For a forensic network investigator, it is important to find the behavior and network patterns of a malware. Consider that you have received a few binaries (executable) and their hashes (signature) from the incident response team that are likely to be carrying malware. However, the analysis on PE/COFF executable is generally done by malware analysts and reverse engineers. What can you do with the PE executable? You don't have to study reverse engineering and malware analysis overnight to analyze the sample.
Consider that you have received the file hash as ed01ebfbc9eb5bbea545af4d01bf5f1071661840480439c6e5babe8e080e41aa. You can use websites such as https://www.virustotal.com/gui/home/upload and https://www.hybrid-analysis.com/ to analyze your sample without analyzing it on your system. The following screenshot shows the VirusTotal website:
Let's search the hash of the file at VirusTotal. The results should show up if the file has previously been analyzed:
Oops! 62/70 antivirus engines detect the file as malicious, and consider that it may be a WannaCry ransomware sample. Let's see the details from the DETAILS tab as follows:
Plenty of detail can be seen on the DETAILS tab especially the common names of the files causing this infection. We can also see that the file has been analyzed previously with a different name. Additionally, we have the following details:
We can see that there are five IP addresses contacted by the WannaCry executable. We can obviously filter the network based on these details to check infections in the network and pinpoint the infected source. Let's also upload/search the sample on the Hybrid-Analysis website (https://www.hybrid-analysis.com/) as well:
On searching the sample on Hybrid-Analysis, we can see that we have the list of connected IP addresses, and a list of ports as well. This information will help us to narrow the outbound connections down from the infected system. We can see that Hybrid-Analysis has gone ahead and executed the associated sample file of the hash we provided for analysis in a secured environment:
Clearly, we can see the state of the system before and after the execution of the malware, where we can see that the system got infected with WannaCry ransomware.

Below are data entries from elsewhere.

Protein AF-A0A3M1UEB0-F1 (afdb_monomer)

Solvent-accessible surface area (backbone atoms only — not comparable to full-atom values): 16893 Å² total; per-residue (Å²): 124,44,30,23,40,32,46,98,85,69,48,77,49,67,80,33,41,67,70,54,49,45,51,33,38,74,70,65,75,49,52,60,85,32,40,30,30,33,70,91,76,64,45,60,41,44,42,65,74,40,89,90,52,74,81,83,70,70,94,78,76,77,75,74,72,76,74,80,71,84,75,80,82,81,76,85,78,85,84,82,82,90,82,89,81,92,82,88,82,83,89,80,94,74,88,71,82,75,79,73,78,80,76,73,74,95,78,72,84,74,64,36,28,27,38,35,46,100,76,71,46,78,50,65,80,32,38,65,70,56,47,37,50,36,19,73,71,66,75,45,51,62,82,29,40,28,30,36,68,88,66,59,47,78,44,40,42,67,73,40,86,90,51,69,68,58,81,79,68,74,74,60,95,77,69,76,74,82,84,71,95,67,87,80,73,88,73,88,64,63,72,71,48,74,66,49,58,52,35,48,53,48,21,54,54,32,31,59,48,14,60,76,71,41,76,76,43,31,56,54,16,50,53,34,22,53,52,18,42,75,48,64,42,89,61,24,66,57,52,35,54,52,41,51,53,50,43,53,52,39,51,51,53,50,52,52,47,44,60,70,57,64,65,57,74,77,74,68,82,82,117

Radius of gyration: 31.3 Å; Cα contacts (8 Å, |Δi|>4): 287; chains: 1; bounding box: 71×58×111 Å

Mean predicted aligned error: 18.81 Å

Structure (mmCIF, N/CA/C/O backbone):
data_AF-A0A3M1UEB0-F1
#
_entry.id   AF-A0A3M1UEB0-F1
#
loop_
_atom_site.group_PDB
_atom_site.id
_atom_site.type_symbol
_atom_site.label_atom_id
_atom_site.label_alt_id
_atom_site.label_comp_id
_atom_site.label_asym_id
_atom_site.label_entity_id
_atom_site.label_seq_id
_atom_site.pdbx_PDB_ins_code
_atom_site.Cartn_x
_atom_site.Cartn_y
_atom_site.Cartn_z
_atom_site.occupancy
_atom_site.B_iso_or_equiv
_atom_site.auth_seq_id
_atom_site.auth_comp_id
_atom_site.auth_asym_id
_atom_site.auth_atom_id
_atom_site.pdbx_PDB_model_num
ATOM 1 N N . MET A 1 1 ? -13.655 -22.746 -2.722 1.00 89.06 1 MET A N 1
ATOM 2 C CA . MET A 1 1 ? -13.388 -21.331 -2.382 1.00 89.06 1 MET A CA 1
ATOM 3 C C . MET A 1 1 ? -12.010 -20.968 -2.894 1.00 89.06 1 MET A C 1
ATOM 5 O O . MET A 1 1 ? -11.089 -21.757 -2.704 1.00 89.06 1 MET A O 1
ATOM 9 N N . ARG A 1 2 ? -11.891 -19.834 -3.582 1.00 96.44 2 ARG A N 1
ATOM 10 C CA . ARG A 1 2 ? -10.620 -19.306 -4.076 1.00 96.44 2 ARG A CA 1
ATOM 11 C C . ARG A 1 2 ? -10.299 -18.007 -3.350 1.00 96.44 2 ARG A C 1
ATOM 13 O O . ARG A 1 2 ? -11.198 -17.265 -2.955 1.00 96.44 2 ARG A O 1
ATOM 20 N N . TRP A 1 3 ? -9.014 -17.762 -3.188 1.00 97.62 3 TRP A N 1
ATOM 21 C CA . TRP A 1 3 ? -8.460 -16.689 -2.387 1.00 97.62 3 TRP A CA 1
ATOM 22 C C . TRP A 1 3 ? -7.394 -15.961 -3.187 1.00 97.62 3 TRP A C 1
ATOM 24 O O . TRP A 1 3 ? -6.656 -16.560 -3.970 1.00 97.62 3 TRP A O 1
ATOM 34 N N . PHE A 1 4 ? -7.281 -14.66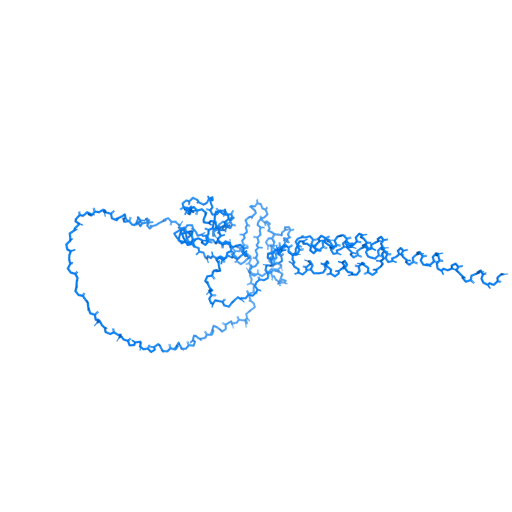8 -2.953 1.00 97.75 4 PHE A N 1
ATOM 35 C CA . PHE A 1 4 ? -6.159 -13.872 -3.397 1.00 97.75 4 PHE A CA 1
ATOM 36 C C . PHE A 1 4 ? -5.261 -13.561 -2.209 1.00 97.75 4 PHE A C 1
ATOM 38 O O . PHE A 1 4 ? -5.736 -13.091 -1.183 1.00 97.75 4 PHE A O 1
ATOM 45 N N . VAL A 1 5 ? -3.961 -13.772 -2.347 1.00 97.00 5 VAL A N 1
ATOM 46 C CA . VAL A 1 5 ? -2.980 -13.355 -1.346 1.00 97.00 5 VAL A CA 1
ATOM 47 C C . VAL A 1 5 ? -2.645 -11.892 -1.587 1.00 97.00 5 VAL A C 1
ATOM 49 O O . VAL A 1 5 ? -2.215 -11.528 -2.676 1.00 97.00 5 VAL A O 1
ATOM 52 N N . ILE A 1 6 ? -2.827 -11.052 -0.580 1.00 94.81 6 ILE A N 1
ATOM 53 C CA . ILE A 1 6 ? -2.344 -9.676 -0.578 1.00 94.81 6 ILE A CA 1
ATOM 54 C C . ILE A 1 6 ? -0.955 -9.699 0.053 1.00 94.81 6 ILE A C 1
ATOM 56 O O . ILE A 1 6 ? -0.806 -9.931 1.258 1.00 94.81 6 ILE A O 1
ATOM 60 N N . GLY A 1 7 ? 0.063 -9.506 -0.781 1.00 88.75 7 GLY A N 1
ATOM 61 C CA . GLY A 1 7 ? 1.448 -9.439 -0.339 1.00 88.75 7 GLY A CA 1
ATOM 62 C C . GLY A 1 7 ? 1.709 -8.221 0.550 1.00 88.75 7 GLY A C 1
ATOM 63 O O . GLY A 1 7 ? 0.893 -7.305 0.666 1.00 88.75 7 GLY A O 1
ATOM 64 N N . ARG A 1 8 ? 2.887 -8.184 1.181 1.00 82.00 8 ARG A N 1
ATOM 65 C CA . ARG A 1 8 ? 3.327 -7.019 1.979 1.00 82.00 8 ARG A CA 1
ATOM 66 C C . ARG A 1 8 ? 3.486 -5.744 1.146 1.00 82.00 8 ARG A C 1
ATOM 68 O O . ARG A 1 8 ? 3.459 -4.648 1.690 1.00 82.00 8 ARG A O 1
ATOM 75 N N . ASP A 1 9 ? 3.657 -5.909 -0.157 1.00 74.69 9 ASP A N 1
ATOM 76 C CA . ASP A 1 9 ? 3.675 -4.870 -1.185 1.00 74.69 9 ASP A CA 1
ATOM 77 C C . ASP A 1 9 ? 2.268 -4.362 -1.562 1.00 74.69 9 ASP A C 1
ATOM 79 O O . ASP A 1 9 ? 2.142 -3.461 -2.388 1.00 74.69 9 ASP A O 1
ATOM 83 N N . GLY A 1 10 ? 1.208 -4.942 -0.990 1.00 78.88 10 GLY A N 1
ATOM 84 C CA . GLY A 1 10 ? -0.181 -4.641 -1.328 1.00 78.88 10 GLY A CA 1
ATOM 85 C C . GLY A 1 10 ? -0.637 -5.239 -2.661 1.00 78.88 10 GLY A C 1
ATOM 86 O O . GLY A 1 10 ? -1.787 -5.033 -3.051 1.00 78.88 10 GLY A O 1
ATOM 87 N N . GLN A 1 11 ? 0.226 -5.985 -3.358 1.00 83.31 11 GLN A N 1
ATOM 88 C CA . GLN A 1 11 ? -0.129 -6.638 -4.611 1.00 83.31 11 GLN A CA 1
ATOM 89 C C . GLN A 1 11 ? -0.995 -7.864 -4.349 1.00 83.31 11 GLN A C 1
ATOM 91 O O . GLN A 1 11 ? -0.815 -8.591 -3.371 1.00 83.31 11 GLN A O 1
ATOM 96 N N . LYS A 1 12 ? -1.950 -8.085 -5.250 1.00 91.69 12 LYS A N 1
ATOM 97 C CA . LYS A 1 12 ? -2.928 -9.165 -5.164 1.00 91.69 12 LYS A CA 1
ATOM 98 C C . LYS A 1 12 ? -2.473 -10.324 -6.054 1.00 91.69 12 LYS A C 1
ATOM 100 O O . LYS A 1 12 ? -2.415 -10.185 -7.270 1.00 91.69 12 LYS A O 1
ATOM 105 N N . TYR A 1 13 ? -2.178 -11.472 -5.455 1.00 94.94 13 TYR A N 1
ATOM 106 C CA . TYR A 1 13 ? -1.713 -12.681 -6.134 1.00 94.94 13 TYR A CA 1
ATOM 107 C C . TYR A 1 13 ? -2.797 -13.762 -6.066 1.00 94.94 13 TYR A C 1
ATOM 109 O O . TYR A 1 13 ? -3.150 -14.228 -4.985 1.00 94.94 13 TYR A O 1
ATOM 117 N N . GLY A 1 14 ? -3.354 -14.167 -7.207 1.00 91.81 14 GLY A N 1
ATOM 118 C CA . GLY A 1 14 ? -4.420 -15.172 -7.259 1.00 91.81 14 GLY A CA 1
ATOM 119 C C . GLY A 1 14 ? -5.215 -15.131 -8.570 1.00 91.81 14 GLY A C 1
ATOM 120 O O . GLY A 1 14 ? -4.771 -14.472 -9.512 1.00 91.81 14 GLY A O 1
ATOM 121 N N . PRO A 1 15 ? -6.383 -15.800 -8.634 1.00 94.75 15 PRO A N 1
ATOM 122 C CA . PRO A 1 15 ? -7.038 -16.547 -7.553 1.00 94.75 15 PRO A CA 1
ATOM 123 C C . PRO A 1 15 ? -6.442 -17.955 -7.356 1.00 94.75 15 PRO A C 1
ATOM 125 O O . PRO A 1 15 ? -6.176 -18.668 -8.320 1.00 94.75 15 PRO A O 1
ATOM 128 N N . ALA A 1 16 ? -6.251 -18.369 -6.103 1.00 97.62 16 ALA A N 1
ATOM 129 C CA . ALA A 1 16 ? -5.684 -19.661 -5.712 1.00 97.62 16 ALA A CA 1
ATOM 130 C C . ALA A 1 16 ? -6.659 -20.443 -4.817 1.00 97.62 16 ALA A C 1
ATOM 132 O O . ALA A 1 16 ? -7.368 -19.861 -3.998 1.00 97.62 16 ALA A O 1
ATOM 133 N N . ASP A 1 17 ? -6.718 -21.765 -4.960 1.00 97.75 17 ASP A N 1
ATOM 134 C CA . ASP A 1 17 ? -7.470 -22.626 -4.041 1.00 97.75 17 ASP A CA 1
ATOM 135 C C . ASP A 1 17 ? -6.656 -22.963 -2.778 1.00 97.75 17 ASP A C 1
ATOM 137 O O . ASP A 1 17 ? -5.463 -22.668 -2.684 1.00 97.75 17 ASP A O 1
ATOM 141 N N . LEU A 1 18 ? -7.301 -23.588 -1.785 1.00 96.38 18 LEU A N 1
ATOM 142 C CA . LEU A 1 18 ? -6.658 -23.937 -0.512 1.00 96.38 18 LEU A CA 1
ATOM 143 C C . LEU A 1 18 ? -5.416 -24.828 -0.706 1.00 96.38 18 LEU A C 1
ATOM 145 O O . LEU A 1 18 ? -4.415 -24.641 -0.020 1.00 96.38 18 LEU A O 1
ATOM 149 N N . ALA A 1 19 ? -5.450 -25.754 -1.670 1.00 96.88 19 ALA A N 1
ATOM 150 C CA . ALA A 1 19 ? -4.320 -26.631 -1.978 1.00 96.88 19 ALA A CA 1
ATOM 151 C C . ALA A 1 19 ? -3.113 -25.845 -2.526 1.00 96.88 19 ALA A C 1
ATOM 153 O O . ALA A 1 19 ? -1.971 -26.092 -2.133 1.00 96.88 19 ALA A O 1
ATOM 154 N N . THR A 1 20 ? -3.363 -24.863 -3.394 1.00 97.38 20 THR A N 1
ATOM 155 C CA . THR A 1 20 ? -2.342 -23.958 -3.933 1.00 97.38 20 THR A CA 1
ATOM 156 C C . THR A 1 20 ? -1.772 -23.048 -2.846 1.00 97.38 20 THR A C 1
ATOM 158 O O . THR A 1 20 ? -0.554 -22.891 -2.767 1.00 97.38 20 THR A O 1
ATOM 161 N N . LEU A 1 21 ? -2.617 -22.503 -1.962 1.00 97.19 21 LEU A N 1
ATOM 162 C CA . LEU A 1 21 ? -2.151 -21.720 -0.814 1.00 97.19 21 LEU A CA 1
ATOM 163 C C . LEU A 1 21 ? -1.257 -22.556 0.110 1.00 97.19 21 LEU A C 1
ATOM 165 O O . LEU A 1 21 ? -0.192 -22.090 0.504 1.00 97.19 21 LEU A O 1
ATOM 169 N N . GLN A 1 22 ? -1.639 -23.802 0.413 1.00 97.06 22 GLN A N 1
ATOM 170 C CA . GLN A 1 22 ? -0.840 -24.699 1.253 1.00 97.06 22 GLN A CA 1
ATOM 171 C C . GLN A 1 22 ? 0.541 -24.969 0.635 1.00 97.06 22 GLN A C 1
ATOM 173 O O . GLN A 1 22 ? 1.550 -24.988 1.343 1.00 97.06 22 GLN A O 1
ATOM 178 N N . ARG A 1 23 ? 0.611 -25.103 -0.698 1.00 96.75 23 ARG A N 1
ATOM 179 C CA . ARG A 1 23 ? 1.884 -25.199 -1.425 1.00 96.75 23 ARG A CA 1
ATOM 180 C C . ARG A 1 23 ? 2.719 -23.925 -1.268 1.00 96.75 23 ARG A C 1
ATOM 182 O O . ARG A 1 23 ? 3.899 -24.017 -0.949 1.00 96.75 23 ARG A O 1
ATOM 189 N N . TRP A 1 24 ? 2.117 -22.744 -1.413 1.00 96.06 24 TRP A N 1
ATOM 190 C CA . TRP A 1 24 ? 2.820 -21.466 -1.234 1.00 96.06 24 TRP A CA 1
ATOM 191 C C . TRP A 1 24 ? 3.287 -21.219 0.206 1.00 96.06 24 TRP A C 1
ATOM 193 O O . TRP A 1 24 ? 4.322 -20.581 0.404 1.00 96.06 24 TRP A O 1
ATOM 203 N N . VAL A 1 25 ? 2.573 -21.738 1.210 1.00 96.12 25 VAL A N 1
ATOM 204 C CA . VAL A 1 25 ? 3.040 -21.755 2.606 1.00 96.12 25 VAL A CA 1
ATOM 205 C C . VAL A 1 25 ? 4.294 -22.624 2.739 1.00 96.12 25 VAL A C 1
ATOM 207 O O . VAL A 1 25 ? 5.278 -22.180 3.328 1.00 96.12 25 VAL A O 1
ATOM 210 N N . GLY A 1 26 ? 4.314 -23.813 2.124 1.00 94.12 26 GLY A N 1
ATOM 211 C CA . GLY A 1 26 ? 5.501 -24.678 2.074 1.00 94.12 26 GLY A CA 1
ATOM 212 C C . GLY A 1 26 ? 6.698 -24.034 1.359 1.00 94.12 26 GLY A C 1
ATOM 213 O O . GLY A 1 26 ? 7.836 -24.166 1.803 1.00 94.12 26 GLY A O 1
ATOM 214 N N . GLU A 1 27 ? 6.437 -23.260 0.303 1.00 94.81 27 GLU A N 1
ATOM 215 C CA . GLU A 1 27 ? 7.434 -22.454 -0.421 1.00 94.81 27 GLU A CA 1
ATOM 216 C C . GLU A 1 27 ? 7.862 -21.179 0.334 1.00 94.81 27 GLU A C 1
ATOM 218 O O . GLU A 1 27 ? 8.700 -20.427 -0.162 1.00 94.81 27 GLU A O 1
ATOM 223 N N . LYS A 1 28 ? 7.294 -20.902 1.518 1.00 93.50 28 LYS A N 1
ATOM 224 C CA . LYS A 1 28 ? 7.510 -19.667 2.297 1.00 93.50 28 LYS A CA 1
ATOM 225 C C . LYS A 1 28 ? 7.149 -18.379 1.543 1.00 93.50 28 LYS A C 1
ATOM 227 O O . LYS A 1 28 ? 7.679 -17.311 1.841 1.00 93.50 28 LYS A O 1
ATOM 232 N N . ARG A 1 29 ? 6.238 -18.463 0.571 1.00 94.94 29 ARG A N 1
ATOM 233 C CA . ARG A 1 29 ? 5.708 -17.305 -0.170 1.00 94.94 29 ARG A CA 1
ATOM 234 C C . ARG A 1 29 ? 4.553 -16.633 0.559 1.00 94.94 29 ARG A C 1
ATOM 236 O O . ARG A 1 29 ? 4.369 -15.432 0.407 1.00 94.94 29 ARG A O 1
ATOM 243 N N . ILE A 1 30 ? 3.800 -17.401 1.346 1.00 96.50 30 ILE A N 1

Additionally, we can check network patterns from a PCAP file on VirusTotal (https://www.virustotal.com/gui/home/upload) as well. Let's look at the following example:
We can see that the traffic from PCAP was tested against Suricata and Snort, which are popular intrusion detection systems. Let's look at the generated alerts in detail:
We can see that we have the DNS requests from the PCAP previously listed. Let's see what we have in the HTTP section in the following screenshot:
Right below the HTTP requests, we have the Snort and Suricata sections of the matched rules, as follows:
We now have plenty of details from this section. Looking at the third section, we can see that an executable traveled onto the network that was detected by Snort. Additionally, a network Trojan, a command and control communication, and an exploit kit were also detected. Let's see Suricata-matched rules as well:
We can see that, based on the PCAP data, Suricata not only matched Trojan activity but has also identified Internet Explorer version 6 running on a system. So, we can see how, without using any additional analysis tools, we are able to discover plenty of information about the malware. Additionally, we can use a VirusTotal graph to view the sample in a graphical format, as shown in the following screen:
We can see that the nodes with red icons are found to be malicious in nature. Let's analyze the node by selecting it, as shown in the following screenshot:
Kaspersky has detected this as a malware. Websites like VirusTotal and Hybrid-Analysis quickly provide an analysis of the PCAP and executable, speeding up our investigations on the time constraints. So, inputs should always be taken from these websites before starting with the manual analysis.